**What you need to do**
Below are the records; copy every line in them that holds the string "chaperone".

[Data supplied — start]

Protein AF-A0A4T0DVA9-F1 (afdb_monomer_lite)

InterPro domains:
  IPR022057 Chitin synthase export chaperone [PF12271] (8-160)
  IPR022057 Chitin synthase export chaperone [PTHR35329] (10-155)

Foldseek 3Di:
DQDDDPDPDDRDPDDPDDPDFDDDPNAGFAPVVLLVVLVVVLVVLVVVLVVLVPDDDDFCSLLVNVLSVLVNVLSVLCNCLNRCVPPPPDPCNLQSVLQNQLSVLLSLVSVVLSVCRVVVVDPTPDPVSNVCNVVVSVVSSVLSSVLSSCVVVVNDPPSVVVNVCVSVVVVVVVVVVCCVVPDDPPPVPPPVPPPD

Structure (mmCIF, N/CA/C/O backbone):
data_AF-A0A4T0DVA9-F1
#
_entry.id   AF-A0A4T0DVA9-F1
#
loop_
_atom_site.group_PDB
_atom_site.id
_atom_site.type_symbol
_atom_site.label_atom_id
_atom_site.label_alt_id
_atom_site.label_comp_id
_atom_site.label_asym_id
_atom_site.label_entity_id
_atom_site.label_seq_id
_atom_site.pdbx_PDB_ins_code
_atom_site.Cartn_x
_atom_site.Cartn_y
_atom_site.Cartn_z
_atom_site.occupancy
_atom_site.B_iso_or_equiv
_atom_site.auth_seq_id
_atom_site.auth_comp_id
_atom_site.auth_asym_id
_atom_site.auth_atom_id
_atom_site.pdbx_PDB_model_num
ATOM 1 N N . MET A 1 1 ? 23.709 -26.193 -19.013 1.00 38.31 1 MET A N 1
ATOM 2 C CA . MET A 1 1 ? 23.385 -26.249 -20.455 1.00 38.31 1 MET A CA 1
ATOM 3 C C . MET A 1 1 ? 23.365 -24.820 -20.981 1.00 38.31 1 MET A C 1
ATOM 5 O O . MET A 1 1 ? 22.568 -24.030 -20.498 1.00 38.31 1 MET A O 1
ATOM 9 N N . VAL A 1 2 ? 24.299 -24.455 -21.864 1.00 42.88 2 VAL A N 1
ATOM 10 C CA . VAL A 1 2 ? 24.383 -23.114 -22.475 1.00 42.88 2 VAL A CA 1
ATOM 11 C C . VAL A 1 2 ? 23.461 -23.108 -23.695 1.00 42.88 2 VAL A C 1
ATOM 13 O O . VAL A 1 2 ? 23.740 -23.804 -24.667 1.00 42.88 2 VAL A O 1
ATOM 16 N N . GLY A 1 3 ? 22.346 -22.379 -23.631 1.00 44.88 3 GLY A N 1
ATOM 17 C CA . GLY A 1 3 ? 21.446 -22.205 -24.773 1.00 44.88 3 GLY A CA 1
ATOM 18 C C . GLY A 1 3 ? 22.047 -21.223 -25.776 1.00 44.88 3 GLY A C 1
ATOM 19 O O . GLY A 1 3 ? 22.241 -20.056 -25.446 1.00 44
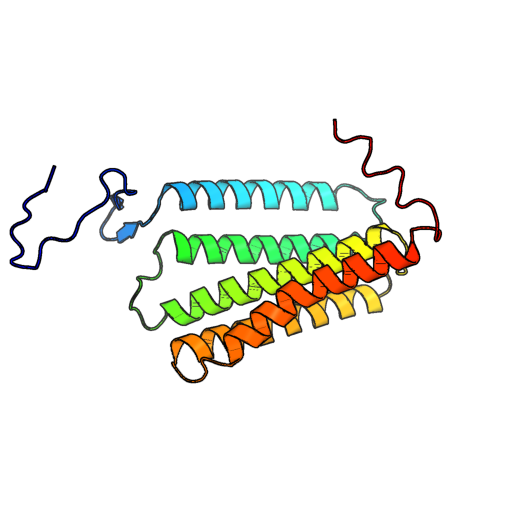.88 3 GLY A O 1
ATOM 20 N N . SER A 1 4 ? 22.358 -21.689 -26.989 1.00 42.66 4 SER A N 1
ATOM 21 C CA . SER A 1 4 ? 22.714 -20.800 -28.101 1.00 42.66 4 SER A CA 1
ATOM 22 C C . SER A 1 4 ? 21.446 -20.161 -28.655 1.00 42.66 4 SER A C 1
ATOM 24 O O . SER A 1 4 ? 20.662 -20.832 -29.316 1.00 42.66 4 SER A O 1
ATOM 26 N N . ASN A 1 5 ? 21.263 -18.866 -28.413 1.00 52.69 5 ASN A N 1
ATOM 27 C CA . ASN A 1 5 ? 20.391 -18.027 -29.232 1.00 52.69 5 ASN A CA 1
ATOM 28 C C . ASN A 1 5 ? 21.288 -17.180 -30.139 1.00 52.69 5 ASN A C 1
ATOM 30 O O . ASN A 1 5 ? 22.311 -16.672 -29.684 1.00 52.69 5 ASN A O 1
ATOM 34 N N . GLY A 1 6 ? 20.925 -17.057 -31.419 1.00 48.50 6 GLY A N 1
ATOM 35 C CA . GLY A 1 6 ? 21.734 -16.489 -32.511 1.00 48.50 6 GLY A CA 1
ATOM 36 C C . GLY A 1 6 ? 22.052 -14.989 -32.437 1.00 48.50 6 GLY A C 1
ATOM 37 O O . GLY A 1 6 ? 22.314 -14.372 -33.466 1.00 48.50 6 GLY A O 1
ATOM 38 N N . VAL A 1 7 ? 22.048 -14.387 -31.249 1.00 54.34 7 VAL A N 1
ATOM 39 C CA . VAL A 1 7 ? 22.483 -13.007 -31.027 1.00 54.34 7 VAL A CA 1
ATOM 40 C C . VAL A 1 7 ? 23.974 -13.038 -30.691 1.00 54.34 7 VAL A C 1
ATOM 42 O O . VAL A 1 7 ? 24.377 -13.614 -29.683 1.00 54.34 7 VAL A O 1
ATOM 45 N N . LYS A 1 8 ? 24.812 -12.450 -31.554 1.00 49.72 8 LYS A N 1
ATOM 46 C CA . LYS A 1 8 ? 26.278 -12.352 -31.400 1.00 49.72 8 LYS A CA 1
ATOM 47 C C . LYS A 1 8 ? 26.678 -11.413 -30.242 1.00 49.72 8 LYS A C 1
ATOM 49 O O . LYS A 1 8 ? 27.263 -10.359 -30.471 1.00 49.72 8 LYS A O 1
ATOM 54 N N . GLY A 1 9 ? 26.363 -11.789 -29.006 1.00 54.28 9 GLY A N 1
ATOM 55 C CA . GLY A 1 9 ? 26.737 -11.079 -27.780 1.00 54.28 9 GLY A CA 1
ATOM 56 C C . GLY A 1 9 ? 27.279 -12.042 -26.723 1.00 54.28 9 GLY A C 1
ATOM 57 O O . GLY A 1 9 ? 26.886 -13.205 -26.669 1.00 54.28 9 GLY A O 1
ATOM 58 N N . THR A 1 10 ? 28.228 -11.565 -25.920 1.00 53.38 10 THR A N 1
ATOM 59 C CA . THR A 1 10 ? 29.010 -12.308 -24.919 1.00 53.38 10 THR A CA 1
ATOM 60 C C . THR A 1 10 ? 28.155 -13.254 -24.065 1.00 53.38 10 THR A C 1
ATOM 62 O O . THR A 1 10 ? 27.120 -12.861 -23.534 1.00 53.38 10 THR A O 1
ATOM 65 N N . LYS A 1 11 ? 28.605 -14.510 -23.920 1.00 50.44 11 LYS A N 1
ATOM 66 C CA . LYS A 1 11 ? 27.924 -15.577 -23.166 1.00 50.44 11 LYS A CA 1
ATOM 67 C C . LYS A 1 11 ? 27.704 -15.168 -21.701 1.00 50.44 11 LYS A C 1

[Data supplied — finish]

**Written solution**
  IPR022057 Chitin synthase export chaperone [PF12271] (8-160)
  IPR022057 Chitin synthase export chaperone [PTHR35329] (10-155)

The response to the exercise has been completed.